Britten Sinfonia kicks off autumn 2023 as Associate Ensemble at the Barbican with two song cycles which show the best and worst of humanity. Award-winning soprano Elizabeth Watts joins the orchestra in Gerald Finzi’s Dies Natalis, exploring the joy and innocence of a baby’s view of the world through Thomas Traherne’s mystical texts.

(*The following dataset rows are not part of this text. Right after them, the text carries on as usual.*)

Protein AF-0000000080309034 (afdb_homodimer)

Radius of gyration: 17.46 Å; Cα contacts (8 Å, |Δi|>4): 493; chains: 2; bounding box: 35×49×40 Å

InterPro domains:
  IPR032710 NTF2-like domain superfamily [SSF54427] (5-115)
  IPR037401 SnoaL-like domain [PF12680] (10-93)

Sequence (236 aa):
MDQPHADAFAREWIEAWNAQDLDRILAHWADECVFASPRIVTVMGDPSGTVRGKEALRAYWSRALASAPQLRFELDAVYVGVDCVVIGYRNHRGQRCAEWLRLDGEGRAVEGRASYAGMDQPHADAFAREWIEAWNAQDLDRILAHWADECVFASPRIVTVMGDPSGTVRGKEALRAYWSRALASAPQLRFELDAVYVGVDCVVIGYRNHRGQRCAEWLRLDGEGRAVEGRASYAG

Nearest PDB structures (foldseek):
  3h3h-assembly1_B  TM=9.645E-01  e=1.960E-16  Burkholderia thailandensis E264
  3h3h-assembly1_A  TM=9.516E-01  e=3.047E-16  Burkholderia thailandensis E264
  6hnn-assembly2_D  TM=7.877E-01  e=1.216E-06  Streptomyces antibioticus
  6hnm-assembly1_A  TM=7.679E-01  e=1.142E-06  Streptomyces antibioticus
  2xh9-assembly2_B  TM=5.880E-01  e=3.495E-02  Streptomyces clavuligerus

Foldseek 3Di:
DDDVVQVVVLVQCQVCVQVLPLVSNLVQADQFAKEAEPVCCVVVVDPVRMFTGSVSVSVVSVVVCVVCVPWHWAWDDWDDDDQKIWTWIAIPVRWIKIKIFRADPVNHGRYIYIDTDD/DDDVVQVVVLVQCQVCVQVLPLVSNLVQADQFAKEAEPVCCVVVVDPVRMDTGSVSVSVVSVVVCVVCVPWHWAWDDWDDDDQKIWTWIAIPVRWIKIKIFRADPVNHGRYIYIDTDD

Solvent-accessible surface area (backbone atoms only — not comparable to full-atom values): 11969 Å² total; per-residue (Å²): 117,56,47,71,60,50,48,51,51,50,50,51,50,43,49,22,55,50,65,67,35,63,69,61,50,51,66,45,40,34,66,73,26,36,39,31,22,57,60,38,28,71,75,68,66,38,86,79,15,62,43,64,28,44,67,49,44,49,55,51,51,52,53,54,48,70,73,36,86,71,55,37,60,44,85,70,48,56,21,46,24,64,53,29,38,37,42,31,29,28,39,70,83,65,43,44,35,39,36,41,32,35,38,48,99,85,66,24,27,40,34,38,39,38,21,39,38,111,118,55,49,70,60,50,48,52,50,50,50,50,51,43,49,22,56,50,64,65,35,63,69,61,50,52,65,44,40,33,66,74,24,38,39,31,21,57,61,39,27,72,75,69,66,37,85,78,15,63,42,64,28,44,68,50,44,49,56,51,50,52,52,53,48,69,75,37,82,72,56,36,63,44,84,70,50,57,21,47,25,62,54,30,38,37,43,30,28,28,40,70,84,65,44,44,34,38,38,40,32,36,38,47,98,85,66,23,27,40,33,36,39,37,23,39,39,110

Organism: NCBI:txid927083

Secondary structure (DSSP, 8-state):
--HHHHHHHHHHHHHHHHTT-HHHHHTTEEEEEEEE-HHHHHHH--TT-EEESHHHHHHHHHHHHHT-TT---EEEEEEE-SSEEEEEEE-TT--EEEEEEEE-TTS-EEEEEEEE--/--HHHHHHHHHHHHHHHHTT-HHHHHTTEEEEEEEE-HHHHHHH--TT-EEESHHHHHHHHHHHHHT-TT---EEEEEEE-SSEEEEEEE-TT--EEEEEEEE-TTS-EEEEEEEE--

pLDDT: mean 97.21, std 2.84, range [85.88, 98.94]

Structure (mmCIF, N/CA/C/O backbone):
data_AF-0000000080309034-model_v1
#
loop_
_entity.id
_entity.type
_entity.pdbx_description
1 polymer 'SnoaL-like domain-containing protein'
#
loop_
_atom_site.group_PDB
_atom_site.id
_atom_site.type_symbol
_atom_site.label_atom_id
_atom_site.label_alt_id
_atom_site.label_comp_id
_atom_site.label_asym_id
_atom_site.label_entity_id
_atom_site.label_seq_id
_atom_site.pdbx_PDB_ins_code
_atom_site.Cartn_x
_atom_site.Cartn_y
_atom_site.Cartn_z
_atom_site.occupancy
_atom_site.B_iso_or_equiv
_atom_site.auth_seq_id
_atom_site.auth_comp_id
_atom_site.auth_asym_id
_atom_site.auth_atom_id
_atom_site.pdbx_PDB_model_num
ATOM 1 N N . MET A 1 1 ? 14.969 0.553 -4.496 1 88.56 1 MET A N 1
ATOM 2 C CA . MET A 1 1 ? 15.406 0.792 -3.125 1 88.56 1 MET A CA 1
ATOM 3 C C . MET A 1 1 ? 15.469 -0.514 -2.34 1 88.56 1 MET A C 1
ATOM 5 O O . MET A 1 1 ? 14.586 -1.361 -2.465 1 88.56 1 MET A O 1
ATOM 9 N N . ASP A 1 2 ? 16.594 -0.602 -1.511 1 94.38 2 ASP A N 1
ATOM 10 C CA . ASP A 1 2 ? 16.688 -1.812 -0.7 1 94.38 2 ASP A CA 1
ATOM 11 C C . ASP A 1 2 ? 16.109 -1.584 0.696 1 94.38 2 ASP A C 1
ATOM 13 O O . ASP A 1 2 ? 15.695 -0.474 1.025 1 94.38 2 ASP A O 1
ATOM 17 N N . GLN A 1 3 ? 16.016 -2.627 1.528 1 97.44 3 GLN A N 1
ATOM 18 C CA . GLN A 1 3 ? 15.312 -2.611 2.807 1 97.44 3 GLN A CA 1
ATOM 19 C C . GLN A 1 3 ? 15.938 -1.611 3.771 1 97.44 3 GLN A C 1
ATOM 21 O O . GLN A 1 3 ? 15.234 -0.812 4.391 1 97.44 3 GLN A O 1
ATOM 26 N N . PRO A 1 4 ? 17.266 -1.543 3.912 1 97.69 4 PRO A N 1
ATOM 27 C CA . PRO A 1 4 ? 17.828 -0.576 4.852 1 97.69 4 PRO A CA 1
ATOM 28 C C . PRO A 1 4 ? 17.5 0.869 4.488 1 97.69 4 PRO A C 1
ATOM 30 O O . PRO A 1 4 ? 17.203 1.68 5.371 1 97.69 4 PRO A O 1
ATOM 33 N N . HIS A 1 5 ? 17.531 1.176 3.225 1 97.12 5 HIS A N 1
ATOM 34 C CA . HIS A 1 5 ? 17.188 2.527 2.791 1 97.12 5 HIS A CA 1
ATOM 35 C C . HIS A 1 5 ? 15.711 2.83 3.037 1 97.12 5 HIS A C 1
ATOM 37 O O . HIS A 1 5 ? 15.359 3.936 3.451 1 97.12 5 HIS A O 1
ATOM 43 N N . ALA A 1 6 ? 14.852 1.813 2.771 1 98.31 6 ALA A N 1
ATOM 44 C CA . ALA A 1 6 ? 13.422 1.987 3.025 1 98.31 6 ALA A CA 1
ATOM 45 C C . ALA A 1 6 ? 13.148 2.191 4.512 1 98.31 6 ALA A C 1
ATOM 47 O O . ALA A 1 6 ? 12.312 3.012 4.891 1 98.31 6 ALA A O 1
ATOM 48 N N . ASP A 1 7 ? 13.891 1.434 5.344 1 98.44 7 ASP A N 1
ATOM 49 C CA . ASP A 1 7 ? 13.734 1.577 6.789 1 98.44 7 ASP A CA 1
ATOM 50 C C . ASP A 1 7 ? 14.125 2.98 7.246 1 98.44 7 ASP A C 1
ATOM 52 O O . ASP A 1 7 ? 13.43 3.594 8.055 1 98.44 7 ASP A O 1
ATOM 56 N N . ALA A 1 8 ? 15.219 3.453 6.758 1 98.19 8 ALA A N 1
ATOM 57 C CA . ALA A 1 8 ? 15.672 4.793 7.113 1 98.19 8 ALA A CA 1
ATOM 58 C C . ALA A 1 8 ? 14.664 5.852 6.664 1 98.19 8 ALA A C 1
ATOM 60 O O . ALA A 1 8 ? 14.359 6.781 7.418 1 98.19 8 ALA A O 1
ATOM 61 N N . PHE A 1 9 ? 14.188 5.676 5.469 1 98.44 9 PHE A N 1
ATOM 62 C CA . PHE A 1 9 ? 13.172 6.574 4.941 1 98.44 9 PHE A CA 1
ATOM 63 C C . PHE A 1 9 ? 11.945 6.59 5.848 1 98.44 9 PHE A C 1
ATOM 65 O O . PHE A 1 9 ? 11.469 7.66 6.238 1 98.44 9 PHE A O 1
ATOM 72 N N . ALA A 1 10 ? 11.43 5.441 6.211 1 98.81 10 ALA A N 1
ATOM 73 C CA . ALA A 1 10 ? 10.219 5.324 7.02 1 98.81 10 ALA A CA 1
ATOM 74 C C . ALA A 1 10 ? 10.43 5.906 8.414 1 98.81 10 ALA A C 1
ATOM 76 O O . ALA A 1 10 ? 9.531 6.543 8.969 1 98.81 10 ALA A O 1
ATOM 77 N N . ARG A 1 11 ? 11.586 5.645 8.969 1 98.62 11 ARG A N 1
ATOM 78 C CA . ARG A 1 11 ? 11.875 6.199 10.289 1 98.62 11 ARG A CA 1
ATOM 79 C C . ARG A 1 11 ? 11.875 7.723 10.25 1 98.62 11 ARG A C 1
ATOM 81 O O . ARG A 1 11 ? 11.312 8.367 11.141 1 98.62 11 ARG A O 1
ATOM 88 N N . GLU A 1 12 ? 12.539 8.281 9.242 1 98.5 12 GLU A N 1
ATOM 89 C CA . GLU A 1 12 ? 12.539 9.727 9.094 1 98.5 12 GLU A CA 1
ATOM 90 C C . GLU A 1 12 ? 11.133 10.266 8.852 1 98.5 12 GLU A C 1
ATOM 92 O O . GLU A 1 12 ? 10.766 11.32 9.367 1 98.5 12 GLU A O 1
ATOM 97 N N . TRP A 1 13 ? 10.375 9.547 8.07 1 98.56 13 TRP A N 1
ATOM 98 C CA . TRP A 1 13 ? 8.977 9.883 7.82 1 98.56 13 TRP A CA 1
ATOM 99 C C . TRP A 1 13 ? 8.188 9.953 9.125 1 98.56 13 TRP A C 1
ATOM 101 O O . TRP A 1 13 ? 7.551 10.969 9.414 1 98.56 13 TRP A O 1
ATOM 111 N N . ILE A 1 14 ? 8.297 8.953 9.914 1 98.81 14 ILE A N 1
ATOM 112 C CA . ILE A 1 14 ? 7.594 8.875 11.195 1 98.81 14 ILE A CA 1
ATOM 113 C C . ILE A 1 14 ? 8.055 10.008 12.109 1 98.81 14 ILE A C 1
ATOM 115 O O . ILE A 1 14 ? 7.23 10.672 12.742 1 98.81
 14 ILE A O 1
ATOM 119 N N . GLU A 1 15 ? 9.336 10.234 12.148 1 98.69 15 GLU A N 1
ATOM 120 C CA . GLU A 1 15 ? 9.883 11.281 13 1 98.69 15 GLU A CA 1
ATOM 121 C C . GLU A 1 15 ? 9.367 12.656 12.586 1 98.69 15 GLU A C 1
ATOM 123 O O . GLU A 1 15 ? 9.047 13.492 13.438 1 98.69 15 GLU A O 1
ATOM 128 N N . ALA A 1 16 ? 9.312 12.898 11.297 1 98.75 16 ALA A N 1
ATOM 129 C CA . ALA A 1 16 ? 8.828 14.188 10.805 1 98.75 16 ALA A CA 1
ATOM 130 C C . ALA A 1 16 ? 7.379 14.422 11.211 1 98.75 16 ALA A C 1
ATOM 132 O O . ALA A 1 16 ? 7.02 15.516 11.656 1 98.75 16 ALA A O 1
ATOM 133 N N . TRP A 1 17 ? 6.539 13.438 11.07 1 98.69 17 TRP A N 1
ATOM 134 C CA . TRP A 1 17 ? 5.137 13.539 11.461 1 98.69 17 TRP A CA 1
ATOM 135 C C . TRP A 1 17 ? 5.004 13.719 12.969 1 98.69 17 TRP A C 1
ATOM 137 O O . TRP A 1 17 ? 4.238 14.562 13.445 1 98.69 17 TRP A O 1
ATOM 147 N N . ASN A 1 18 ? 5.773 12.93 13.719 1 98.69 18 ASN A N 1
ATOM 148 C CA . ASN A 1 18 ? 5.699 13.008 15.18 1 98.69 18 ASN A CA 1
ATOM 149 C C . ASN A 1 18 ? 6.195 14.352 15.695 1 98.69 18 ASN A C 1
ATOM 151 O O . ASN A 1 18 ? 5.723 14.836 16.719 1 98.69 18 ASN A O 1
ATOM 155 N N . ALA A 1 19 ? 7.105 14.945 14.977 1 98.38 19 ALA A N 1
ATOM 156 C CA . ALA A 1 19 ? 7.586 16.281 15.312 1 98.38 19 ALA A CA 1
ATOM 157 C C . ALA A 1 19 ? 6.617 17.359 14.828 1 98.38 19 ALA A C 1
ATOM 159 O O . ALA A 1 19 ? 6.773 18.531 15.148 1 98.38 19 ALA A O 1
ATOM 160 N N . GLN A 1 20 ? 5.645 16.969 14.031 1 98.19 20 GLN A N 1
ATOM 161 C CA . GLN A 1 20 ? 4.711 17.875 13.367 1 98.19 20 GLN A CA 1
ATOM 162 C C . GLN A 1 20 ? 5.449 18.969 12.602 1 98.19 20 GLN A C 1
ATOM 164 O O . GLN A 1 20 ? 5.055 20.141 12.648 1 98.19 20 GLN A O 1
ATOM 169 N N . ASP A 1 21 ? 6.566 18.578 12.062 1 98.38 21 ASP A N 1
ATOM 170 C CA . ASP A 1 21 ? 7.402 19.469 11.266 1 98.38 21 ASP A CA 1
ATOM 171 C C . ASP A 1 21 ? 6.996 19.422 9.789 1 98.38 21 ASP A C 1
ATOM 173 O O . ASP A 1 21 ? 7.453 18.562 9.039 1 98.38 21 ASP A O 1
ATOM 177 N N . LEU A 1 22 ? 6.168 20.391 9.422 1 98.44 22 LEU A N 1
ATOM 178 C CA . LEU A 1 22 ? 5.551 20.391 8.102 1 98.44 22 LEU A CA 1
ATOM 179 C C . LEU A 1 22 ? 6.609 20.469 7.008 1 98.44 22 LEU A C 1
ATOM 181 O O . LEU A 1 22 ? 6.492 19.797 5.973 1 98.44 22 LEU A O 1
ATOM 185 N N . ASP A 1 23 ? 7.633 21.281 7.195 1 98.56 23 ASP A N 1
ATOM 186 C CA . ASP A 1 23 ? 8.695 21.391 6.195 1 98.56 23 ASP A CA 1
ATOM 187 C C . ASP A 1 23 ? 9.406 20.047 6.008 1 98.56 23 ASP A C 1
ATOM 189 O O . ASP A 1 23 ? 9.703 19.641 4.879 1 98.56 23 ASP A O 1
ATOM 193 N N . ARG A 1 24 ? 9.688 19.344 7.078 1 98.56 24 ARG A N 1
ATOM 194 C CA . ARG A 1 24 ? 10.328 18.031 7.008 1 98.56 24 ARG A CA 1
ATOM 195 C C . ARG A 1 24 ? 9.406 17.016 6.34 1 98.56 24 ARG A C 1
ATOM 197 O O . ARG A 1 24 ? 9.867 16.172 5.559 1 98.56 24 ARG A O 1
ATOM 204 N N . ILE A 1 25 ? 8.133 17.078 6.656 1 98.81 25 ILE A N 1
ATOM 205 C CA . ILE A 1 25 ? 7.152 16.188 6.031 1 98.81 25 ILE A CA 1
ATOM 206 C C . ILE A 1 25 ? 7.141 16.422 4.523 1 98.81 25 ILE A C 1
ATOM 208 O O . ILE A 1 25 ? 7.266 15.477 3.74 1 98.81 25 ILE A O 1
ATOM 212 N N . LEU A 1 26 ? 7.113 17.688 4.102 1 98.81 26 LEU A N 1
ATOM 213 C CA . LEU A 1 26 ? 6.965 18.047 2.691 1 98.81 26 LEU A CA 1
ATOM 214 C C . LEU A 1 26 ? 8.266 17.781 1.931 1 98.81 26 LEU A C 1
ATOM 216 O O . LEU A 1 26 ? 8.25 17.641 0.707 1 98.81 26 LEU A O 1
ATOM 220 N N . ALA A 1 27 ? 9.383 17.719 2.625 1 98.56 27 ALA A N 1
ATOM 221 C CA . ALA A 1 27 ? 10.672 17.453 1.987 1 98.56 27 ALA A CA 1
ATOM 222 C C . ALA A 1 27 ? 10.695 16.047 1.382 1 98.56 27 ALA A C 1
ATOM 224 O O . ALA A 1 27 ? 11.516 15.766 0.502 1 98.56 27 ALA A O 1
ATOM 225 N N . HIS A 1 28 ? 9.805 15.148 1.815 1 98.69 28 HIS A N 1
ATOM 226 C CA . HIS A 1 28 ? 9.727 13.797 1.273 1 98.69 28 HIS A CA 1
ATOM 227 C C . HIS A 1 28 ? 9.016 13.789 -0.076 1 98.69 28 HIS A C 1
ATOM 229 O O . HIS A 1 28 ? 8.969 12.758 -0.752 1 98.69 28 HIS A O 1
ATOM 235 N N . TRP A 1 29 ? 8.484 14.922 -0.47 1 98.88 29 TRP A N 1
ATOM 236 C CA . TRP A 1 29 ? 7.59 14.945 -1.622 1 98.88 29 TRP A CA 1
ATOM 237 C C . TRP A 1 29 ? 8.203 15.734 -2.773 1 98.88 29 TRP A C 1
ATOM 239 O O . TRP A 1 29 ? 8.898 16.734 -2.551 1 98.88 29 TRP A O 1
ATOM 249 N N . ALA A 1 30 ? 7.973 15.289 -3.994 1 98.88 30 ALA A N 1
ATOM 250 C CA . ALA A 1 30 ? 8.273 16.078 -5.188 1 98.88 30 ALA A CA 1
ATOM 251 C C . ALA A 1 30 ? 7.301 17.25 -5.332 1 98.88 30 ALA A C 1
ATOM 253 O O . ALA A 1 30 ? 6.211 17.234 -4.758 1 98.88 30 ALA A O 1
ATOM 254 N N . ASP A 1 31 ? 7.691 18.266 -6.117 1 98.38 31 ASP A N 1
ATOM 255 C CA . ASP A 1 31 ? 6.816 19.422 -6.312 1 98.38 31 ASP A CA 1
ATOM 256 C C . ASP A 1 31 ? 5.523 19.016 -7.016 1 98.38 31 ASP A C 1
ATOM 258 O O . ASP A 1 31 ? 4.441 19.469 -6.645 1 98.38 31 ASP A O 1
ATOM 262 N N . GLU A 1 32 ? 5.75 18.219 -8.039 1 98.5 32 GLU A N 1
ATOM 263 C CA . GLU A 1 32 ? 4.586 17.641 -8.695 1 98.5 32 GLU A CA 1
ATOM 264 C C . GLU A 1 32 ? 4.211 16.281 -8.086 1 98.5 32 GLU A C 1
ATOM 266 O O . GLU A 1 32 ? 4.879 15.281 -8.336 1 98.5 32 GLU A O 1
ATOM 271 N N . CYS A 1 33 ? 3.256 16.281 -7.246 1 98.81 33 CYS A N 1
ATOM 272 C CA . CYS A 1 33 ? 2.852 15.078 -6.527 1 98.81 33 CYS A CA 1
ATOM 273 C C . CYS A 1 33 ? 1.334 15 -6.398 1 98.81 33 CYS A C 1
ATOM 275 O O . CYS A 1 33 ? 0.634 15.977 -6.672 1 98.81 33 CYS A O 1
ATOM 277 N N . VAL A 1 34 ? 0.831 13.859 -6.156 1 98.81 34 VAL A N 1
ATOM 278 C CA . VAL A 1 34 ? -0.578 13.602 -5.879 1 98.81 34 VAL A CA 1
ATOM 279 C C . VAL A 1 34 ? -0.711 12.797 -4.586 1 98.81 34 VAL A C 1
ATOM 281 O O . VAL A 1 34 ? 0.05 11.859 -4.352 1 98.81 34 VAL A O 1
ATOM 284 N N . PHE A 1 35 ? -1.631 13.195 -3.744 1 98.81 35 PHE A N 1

By contrast, Richard Blackford’s new work sets powerfully moving poems by young Afghan writer Nadia Anjuman, whose courageous life was tragically cut short when she was killed by her husband in 2005. A new Britten Sinfonia commission from Ryan Latimer, 2022 Britten Sinfonia and Barbican co-commission Glade by Dobrinka Tabakova, drawing surprising inspiration from Barbican green spaces also feature. (20 Oct, Milton Court).  Britten Sinfonia joins Milton Court Artist in Residence, clarinettist Anthony McGill, who in 2014 became the first African-American principal player at the New York Philharmonic, in a concert featuring works by George Walker, Jessie Montgomery and the European premiere of Pulitzer Prize-winning composer Anthony Davis’s 2011 work for clarinet and chamber orchestra, You Have the Right to Remain Silent. (29 Nov, Milton Court). In a rare twist on the perennial seasonal favourite, Britten Sinfonia performs Handel’s Messiah re-imagined by Mozart. Until the 1950s, Mozart’s arrangement of Messiah for a late 18th century orchestra with enhanced woodwind and brass was a commonly performed orchestration of the work (12 Dec, Hall).